--- START ---
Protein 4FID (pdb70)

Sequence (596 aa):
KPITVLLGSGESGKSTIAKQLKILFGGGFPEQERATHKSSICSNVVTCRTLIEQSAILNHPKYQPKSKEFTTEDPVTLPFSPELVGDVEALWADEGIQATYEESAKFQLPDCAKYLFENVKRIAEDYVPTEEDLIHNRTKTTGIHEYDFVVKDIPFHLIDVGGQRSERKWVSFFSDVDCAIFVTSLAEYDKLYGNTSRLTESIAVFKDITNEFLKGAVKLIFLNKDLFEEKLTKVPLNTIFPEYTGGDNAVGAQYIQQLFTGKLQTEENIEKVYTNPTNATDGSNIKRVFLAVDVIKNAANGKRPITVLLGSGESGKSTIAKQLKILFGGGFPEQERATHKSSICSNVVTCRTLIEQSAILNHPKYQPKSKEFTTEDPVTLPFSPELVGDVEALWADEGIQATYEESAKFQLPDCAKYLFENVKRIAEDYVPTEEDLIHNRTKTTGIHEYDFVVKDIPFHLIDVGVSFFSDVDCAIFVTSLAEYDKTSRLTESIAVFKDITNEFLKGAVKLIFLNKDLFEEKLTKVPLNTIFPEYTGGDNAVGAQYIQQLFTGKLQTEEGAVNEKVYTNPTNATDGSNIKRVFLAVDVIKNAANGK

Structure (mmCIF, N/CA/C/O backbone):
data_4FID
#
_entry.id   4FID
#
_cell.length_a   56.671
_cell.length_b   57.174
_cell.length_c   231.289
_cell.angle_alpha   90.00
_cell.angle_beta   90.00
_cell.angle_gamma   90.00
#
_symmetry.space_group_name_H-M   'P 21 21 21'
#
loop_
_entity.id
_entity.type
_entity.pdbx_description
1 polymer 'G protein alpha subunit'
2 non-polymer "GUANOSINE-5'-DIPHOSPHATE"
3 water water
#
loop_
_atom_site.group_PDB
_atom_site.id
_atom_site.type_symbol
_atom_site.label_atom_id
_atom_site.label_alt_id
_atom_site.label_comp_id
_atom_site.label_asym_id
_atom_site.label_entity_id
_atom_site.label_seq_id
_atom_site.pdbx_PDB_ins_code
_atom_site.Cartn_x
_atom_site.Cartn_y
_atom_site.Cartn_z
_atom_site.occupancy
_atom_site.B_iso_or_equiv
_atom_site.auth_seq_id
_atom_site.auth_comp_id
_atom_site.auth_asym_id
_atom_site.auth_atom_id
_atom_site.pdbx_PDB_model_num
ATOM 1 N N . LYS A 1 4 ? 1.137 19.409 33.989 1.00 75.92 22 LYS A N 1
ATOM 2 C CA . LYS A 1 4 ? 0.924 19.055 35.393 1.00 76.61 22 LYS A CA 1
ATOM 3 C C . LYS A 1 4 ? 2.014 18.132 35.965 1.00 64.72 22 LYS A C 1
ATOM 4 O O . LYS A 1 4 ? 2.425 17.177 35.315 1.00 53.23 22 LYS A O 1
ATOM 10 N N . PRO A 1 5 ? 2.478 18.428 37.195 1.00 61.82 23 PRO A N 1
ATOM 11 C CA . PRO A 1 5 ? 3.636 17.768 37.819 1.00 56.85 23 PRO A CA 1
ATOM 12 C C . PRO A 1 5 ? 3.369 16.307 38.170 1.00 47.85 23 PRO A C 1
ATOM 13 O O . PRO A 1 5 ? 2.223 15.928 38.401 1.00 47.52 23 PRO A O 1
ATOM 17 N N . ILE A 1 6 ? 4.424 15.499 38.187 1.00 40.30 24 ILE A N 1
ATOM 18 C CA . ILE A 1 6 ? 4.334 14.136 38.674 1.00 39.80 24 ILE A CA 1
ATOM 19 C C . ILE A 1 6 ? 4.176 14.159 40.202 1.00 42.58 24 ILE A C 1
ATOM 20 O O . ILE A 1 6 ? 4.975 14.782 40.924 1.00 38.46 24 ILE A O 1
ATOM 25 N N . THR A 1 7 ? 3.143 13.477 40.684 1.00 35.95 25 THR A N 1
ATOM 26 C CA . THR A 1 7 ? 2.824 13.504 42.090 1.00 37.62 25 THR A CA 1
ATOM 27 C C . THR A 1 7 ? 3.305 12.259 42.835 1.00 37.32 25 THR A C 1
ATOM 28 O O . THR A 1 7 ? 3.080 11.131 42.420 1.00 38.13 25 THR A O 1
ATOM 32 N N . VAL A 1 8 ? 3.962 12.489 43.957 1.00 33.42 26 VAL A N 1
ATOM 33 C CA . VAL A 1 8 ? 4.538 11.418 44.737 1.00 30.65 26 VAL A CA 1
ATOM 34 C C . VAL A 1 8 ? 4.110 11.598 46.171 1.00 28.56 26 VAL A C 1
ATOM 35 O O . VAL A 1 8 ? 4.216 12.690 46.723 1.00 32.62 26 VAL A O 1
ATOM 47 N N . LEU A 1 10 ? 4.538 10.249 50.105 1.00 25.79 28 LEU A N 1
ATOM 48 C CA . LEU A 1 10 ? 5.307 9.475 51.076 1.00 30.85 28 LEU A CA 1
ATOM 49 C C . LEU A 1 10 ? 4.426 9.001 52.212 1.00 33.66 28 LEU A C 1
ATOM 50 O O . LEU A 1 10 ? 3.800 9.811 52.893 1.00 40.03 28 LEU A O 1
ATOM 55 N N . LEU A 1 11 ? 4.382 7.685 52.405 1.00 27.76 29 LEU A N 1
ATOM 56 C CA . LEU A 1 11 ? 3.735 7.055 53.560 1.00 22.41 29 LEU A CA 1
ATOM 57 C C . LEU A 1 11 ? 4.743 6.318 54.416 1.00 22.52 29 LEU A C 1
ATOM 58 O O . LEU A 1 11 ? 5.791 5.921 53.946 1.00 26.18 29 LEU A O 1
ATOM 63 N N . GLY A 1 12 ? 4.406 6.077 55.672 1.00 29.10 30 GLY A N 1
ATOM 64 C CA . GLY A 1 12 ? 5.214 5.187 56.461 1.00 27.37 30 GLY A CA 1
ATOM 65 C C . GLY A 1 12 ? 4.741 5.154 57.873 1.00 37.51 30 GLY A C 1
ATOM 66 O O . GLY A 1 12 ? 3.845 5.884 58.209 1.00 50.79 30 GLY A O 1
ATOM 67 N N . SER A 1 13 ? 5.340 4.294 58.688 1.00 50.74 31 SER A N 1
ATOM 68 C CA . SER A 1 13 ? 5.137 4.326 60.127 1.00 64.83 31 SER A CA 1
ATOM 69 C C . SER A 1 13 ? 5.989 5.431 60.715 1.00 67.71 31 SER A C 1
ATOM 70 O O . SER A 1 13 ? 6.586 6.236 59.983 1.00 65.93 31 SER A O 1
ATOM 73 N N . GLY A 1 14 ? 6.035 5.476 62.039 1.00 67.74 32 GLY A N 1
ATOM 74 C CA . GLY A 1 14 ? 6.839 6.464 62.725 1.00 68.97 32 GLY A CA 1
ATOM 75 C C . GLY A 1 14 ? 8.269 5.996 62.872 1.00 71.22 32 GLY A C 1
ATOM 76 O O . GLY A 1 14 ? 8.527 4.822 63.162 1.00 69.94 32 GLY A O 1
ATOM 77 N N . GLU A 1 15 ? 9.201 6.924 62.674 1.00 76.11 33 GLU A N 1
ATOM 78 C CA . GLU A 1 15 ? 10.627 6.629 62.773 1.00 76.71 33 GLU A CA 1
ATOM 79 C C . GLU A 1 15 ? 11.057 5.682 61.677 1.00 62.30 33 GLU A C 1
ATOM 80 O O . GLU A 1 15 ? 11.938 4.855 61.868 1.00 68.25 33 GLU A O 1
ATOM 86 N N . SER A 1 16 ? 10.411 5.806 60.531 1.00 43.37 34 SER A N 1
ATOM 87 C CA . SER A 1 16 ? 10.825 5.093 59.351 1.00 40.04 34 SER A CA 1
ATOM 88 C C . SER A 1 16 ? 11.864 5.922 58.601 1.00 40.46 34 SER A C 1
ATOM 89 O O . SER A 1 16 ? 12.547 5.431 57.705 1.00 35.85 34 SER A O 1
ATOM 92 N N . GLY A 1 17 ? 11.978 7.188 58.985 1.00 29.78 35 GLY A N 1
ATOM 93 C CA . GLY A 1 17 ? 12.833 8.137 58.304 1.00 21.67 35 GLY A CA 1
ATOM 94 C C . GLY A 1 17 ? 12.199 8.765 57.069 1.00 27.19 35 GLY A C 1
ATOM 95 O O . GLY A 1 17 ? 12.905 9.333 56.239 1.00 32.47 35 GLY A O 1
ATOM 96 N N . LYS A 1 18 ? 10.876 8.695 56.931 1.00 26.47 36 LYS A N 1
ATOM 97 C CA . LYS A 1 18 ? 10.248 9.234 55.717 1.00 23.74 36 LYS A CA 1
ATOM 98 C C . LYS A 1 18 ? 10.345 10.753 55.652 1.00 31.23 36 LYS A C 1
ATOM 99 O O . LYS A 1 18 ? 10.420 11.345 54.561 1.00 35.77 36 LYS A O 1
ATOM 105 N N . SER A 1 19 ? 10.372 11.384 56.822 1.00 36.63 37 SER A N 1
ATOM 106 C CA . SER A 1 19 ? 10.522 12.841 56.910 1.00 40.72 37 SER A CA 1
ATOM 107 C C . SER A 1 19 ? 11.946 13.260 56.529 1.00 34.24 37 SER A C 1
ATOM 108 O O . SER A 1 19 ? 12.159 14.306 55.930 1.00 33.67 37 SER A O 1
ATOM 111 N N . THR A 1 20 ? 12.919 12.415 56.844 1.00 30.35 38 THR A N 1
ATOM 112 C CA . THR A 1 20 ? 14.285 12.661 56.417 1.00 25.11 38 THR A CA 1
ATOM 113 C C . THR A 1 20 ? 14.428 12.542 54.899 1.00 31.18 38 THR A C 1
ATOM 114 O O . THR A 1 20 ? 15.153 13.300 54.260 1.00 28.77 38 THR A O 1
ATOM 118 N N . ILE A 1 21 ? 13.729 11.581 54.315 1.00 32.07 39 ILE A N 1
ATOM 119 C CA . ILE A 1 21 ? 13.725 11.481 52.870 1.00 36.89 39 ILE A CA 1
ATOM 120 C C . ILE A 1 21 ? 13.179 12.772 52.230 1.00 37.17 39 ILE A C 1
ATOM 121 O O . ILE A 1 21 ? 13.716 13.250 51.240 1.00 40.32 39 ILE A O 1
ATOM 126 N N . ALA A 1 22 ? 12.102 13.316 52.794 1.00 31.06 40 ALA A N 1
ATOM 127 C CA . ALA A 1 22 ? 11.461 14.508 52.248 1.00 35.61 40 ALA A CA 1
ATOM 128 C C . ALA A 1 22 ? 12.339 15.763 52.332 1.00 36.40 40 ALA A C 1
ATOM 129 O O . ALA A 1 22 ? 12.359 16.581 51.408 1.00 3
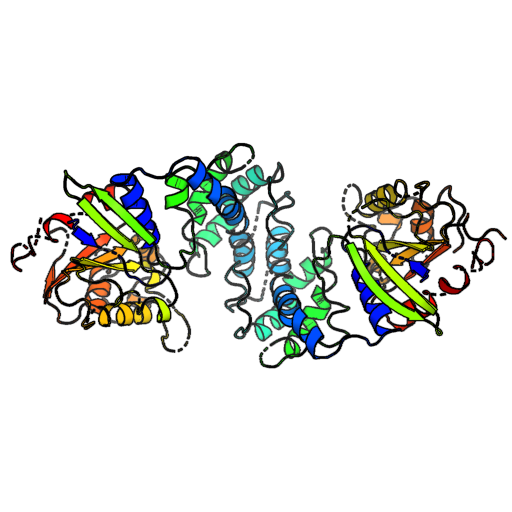5.52 40 ALA A O 1
ATOM 131 N N . LYS A 1 23 ? 13.047 15.928 53.440 1.00 37.64 41 LYS A N 1
ATOM 132 C CA . LYS A 1 23 ? 13.992 17.034 53.556 1.00 43.47 41 LYS A CA 1
ATOM 133 C C . LYS A 1 23 ? 15.146 16.846 52.570 1.00 39.80 41 LYS A C 1
ATOM 134 O O . LYS A 1 23 ? 15.648 17.794 51.976 1.00 43.33 41 LYS A O 1
ATOM 140 N N . GLN A 1 24 ? 15.543 15.602 52.391 1.00 32.70 42 GLN A N 1
ATOM 141 C CA . GLN A 1 24 ? 16.653 15.282 51.522 1.00 38.64 42 GLN A CA 1
ATOM 142 C C . GLN A 1 24 ? 16.350 15.633 50.071 1.00 42.77 42 GLN A C 1
ATOM 143 O O . GLN A 1 24 ? 17.236 16.056 49.331 1.00 47.81 42 GLN A O 1
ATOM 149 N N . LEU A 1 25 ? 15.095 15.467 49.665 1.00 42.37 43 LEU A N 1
--- END ---
> [Goal of the exercise]: Please give an exact copy of the lines above, beginning with the line containing "ATOM 28 O O" and running through the line containing "ATOM 65 C C", and of no other lines.

> [Written answer]:
ATOM 28 O O . THR A 1 7 ? 3.080 11.131 42.420 1.00 38.13 25 THR A O 1
ATOM 32 N N . VAL A 1 8 ? 3.962 12.489 43.957 1.00 33.42 26 VAL A N 1
ATOM 33 C CA . VAL A 1 8 ? 4.538 11.418 44.737 1.00 30.65 26 VAL A CA 1
ATOM 34 C C . VAL A 1 8 ? 4.110 11.598 46.171 1.00 28.56 26 VAL A C 1
ATOM 35 O O . VAL A 1 8 ? 4.216 12.690 46.723 1.00 32.62 26 VAL A O 1
ATOM 47 N N . LEU A 1 10 ? 4.538 10.249 50.105 1.00 25.79 28 LEU A N 1
ATOM 48 C CA . LEU A 1 10 ? 5.307 9.475 51.076 1.00 30.85 28 LEU A CA 1
ATOM 49 C C . LEU A 1 10 ? 4.426 9.001 52.212 1.00 33.66 28 LEU A C 1
ATOM 50 O O . LEU A 1 10 ? 3.800 9.811 52.893 1.00 40.03 28 LEU A O 1
ATOM 55 N N . LEU A 1 11 ? 4.382 7.685 52.405 1.00 27.76 29 LEU A N 1
ATOM 56 C CA . LEU A 1 11 ? 3.735 7.055 53.560 1.00 22.41 29 LEU A CA 1
ATOM 57 C C . LEU A 1 11 ? 4.743 6.318 54.416 1.00 22.52 29 LEU A C 1
ATOM 58 O O . LEU A 1 11 ? 5.791 5.921 53.946 1.00 26.18 29 LEU A O 1
ATOM 63 N N . GLY A 1 12 ? 4.406 6.077 55.672 1.00 29.10 30 GLY A N 1
ATOM 64 C CA . GLY A 1 12 ? 5.214 5.187 56.461 1.00 27.37 30 GLY A CA 1
ATOM 65 C C . GLY A 1 12 ? 4.741 5.154 57.873 1.00 37.51 30 GLY A C 1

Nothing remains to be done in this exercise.